Where the line containing "ATOM 23 C C" appears, end your copy; everything from the first line of the records below up to and including it must be reproduced exactly.

|---|

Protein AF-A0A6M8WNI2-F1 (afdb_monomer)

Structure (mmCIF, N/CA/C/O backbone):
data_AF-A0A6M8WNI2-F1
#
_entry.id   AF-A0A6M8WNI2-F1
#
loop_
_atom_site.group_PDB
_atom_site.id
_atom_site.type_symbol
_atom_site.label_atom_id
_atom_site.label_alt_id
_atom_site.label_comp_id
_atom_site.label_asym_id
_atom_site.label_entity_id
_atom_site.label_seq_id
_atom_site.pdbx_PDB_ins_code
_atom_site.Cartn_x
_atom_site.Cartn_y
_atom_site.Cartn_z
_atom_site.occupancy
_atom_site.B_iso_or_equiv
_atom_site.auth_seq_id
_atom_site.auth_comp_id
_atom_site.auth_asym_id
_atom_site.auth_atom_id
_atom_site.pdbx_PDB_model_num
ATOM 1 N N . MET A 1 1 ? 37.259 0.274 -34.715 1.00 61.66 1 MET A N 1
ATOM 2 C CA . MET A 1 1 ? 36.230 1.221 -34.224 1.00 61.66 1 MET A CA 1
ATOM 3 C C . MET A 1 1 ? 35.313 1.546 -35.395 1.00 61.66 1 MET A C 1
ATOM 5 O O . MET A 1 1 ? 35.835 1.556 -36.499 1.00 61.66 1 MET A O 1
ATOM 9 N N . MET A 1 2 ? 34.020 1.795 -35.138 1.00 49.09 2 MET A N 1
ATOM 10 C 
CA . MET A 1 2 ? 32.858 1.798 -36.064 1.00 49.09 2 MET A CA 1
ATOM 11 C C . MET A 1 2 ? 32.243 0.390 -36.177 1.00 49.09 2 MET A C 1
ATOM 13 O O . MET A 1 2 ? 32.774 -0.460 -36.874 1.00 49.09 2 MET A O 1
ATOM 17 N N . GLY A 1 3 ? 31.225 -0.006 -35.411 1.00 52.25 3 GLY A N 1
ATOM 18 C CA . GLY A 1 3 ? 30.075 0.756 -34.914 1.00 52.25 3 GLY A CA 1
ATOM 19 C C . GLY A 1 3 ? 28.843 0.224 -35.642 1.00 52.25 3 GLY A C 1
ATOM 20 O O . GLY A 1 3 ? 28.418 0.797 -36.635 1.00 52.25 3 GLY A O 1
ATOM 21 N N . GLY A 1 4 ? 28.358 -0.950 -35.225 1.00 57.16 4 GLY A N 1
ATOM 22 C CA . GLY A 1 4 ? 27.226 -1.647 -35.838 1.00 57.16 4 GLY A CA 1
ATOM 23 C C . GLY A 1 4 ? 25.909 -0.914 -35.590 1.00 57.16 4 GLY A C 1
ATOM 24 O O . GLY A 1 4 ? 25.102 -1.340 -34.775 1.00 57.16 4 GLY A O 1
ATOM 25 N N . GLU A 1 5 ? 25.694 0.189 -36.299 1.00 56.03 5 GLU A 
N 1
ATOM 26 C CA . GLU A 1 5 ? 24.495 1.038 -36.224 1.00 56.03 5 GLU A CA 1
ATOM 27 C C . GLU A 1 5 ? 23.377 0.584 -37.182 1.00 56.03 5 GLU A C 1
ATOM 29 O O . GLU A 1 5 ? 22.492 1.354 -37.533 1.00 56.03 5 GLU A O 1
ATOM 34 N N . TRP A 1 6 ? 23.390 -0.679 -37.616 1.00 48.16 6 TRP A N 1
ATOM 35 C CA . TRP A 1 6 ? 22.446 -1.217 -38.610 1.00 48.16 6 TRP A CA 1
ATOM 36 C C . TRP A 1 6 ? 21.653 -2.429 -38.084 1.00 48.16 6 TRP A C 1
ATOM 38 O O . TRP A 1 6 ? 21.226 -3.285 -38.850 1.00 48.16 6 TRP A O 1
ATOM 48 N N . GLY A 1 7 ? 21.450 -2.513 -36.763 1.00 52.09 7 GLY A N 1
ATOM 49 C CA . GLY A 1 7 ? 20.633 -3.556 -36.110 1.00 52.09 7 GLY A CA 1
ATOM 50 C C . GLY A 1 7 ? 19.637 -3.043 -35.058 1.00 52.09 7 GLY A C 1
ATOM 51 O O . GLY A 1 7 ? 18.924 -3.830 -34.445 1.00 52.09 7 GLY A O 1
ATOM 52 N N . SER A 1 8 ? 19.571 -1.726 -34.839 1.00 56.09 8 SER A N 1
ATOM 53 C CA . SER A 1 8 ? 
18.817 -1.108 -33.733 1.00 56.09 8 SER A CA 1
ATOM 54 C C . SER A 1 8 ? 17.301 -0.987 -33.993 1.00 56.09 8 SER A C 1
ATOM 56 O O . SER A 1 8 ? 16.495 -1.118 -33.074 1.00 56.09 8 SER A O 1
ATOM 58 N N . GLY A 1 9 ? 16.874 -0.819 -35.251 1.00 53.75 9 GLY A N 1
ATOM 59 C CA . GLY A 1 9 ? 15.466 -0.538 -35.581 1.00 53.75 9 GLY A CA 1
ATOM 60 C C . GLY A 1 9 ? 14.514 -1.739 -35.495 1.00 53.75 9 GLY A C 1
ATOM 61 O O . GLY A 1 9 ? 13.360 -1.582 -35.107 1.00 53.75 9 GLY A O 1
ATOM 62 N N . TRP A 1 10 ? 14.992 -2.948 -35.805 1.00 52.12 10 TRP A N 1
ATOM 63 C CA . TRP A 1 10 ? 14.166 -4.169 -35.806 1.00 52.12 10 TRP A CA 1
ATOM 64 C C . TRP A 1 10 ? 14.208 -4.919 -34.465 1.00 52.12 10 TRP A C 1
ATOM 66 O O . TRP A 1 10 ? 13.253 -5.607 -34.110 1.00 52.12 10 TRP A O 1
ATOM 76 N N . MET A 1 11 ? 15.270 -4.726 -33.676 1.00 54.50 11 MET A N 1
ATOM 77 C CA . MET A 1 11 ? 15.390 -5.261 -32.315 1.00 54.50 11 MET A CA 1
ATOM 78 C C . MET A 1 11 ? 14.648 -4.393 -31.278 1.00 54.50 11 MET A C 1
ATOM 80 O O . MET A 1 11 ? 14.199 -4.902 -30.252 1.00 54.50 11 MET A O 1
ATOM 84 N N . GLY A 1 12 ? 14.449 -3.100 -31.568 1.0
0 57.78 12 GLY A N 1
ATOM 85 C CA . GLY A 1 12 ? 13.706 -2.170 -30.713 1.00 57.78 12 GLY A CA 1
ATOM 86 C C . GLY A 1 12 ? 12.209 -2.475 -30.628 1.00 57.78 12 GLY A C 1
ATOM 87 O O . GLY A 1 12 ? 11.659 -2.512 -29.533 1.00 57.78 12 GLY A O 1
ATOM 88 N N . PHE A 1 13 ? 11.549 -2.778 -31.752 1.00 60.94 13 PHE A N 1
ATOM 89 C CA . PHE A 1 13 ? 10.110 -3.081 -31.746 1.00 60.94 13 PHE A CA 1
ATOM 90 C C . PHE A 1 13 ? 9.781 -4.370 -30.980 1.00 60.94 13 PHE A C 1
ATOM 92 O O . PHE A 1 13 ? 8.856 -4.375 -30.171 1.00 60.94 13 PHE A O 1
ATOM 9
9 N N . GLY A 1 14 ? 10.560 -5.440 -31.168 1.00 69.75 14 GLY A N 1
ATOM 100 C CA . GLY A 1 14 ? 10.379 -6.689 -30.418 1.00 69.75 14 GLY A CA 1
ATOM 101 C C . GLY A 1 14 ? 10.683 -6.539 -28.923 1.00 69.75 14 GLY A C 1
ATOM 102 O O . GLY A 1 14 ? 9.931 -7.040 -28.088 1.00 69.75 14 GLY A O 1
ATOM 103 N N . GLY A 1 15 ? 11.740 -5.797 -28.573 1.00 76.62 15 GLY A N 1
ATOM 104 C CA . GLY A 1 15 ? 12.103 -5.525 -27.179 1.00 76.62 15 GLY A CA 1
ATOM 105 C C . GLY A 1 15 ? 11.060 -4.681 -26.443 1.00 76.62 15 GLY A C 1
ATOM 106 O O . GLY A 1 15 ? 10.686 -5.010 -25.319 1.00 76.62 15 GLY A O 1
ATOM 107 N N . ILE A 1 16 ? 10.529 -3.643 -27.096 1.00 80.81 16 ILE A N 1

|---|

Your solution:
Protein AF-A0A6M8WNI2-F1 (afdb_monomer)

Structure (mmCIF, N/CA/C/O backbone):
data_AF-A0A6M8WNI2-F1
#
_entry.id   AF-A0A6M8WNI2-F1
#
loop_
_atom_site.group_PDB
_atom_site.id
_atom_site.type_symbol
_atom_site.label_atom_id
_atom_site.label_alt_id
_atom_site.label_comp_id
_atom_site.label_asym_id
_atom_site.label_entity_id
_atom_site.label_seq_id
_atom_site.pdbx_PDB_ins_code
_atom_site.Cartn_x
_atom_site.Cartn_y
_atom_site.Cartn_z
_atom_site.occupancy
_atom_site.B_iso_or_equiv
_atom_site.auth_seq_id
_atom_site.auth_comp_id
_atom_site.auth_asym_id
_atom_site.auth_atom_id
_atom_site.pdbx_PDB_model_num
ATOM 1 N N . MET A 1 1 ? 37.259 0.274 -34.715 1.00 61.66 1 MET A N 1
ATOM 2 C CA . MET A 1 1 ? 36.230 1.221 -34.224 1.00 61.66 1 MET A CA 1
ATOM 3 C C . MET A 1 1 ? 35.313 1.546 -35.395 1.00 61.66 1 MET A C 1
ATOM 5 O O . MET A 1 1 ? 35.835 1.556 -36.499 1.00 61.66 1 MET A O 1
ATOM 9 N N . MET A 1 2 ? 34.020 1.795 -35.138 1.00 49.09 2 MET A N 1
ATOM 10 C 
CA . MET A 1 2 ? 32.858 1.798 -36.064 1.00 49.09 2 MET A CA 1
ATOM 11 C C . MET A 1 2 ? 32.243 0.390 -36.177 1.00 49.09 2 MET A C 1
ATOM 13 O O . MET A 1 2 ? 32.774 -0.460 -36.874 1.00 49.09 2 MET A O 1
ATOM 17 N N . GLY A 1 3 ? 31.225 -0.006 -35.411 1.00 52.25 3 GLY A N 1
ATOM 18 C CA . GLY A 1 3 ? 30.075 0.756 -34.914 1.00 52.25 3 GLY A CA 1
ATOM 19 C C . GLY A 1 3 ? 28.843 0.224 -35.642 1.00 52.25 3 GLY A C 1
ATOM 20 O O . GLY A 1 3 ? 28.418 0.797 -36.635 1.00 52.25 3 GLY A O 1
ATOM 21 N N . GLY A 1 4 ? 28.358 -0.950 -35.225 1.00 57.16 4 GLY A N 1
ATOM 22 C CA . GLY A 1 4 ? 27.226 -1.647 -35.838 1.00 57.16 4 GLY A CA 1
ATOM 23 C C . GLY A 1 4 ? 25.909 -0.914 -35.590 1.00 57.16 4 GLY A C 1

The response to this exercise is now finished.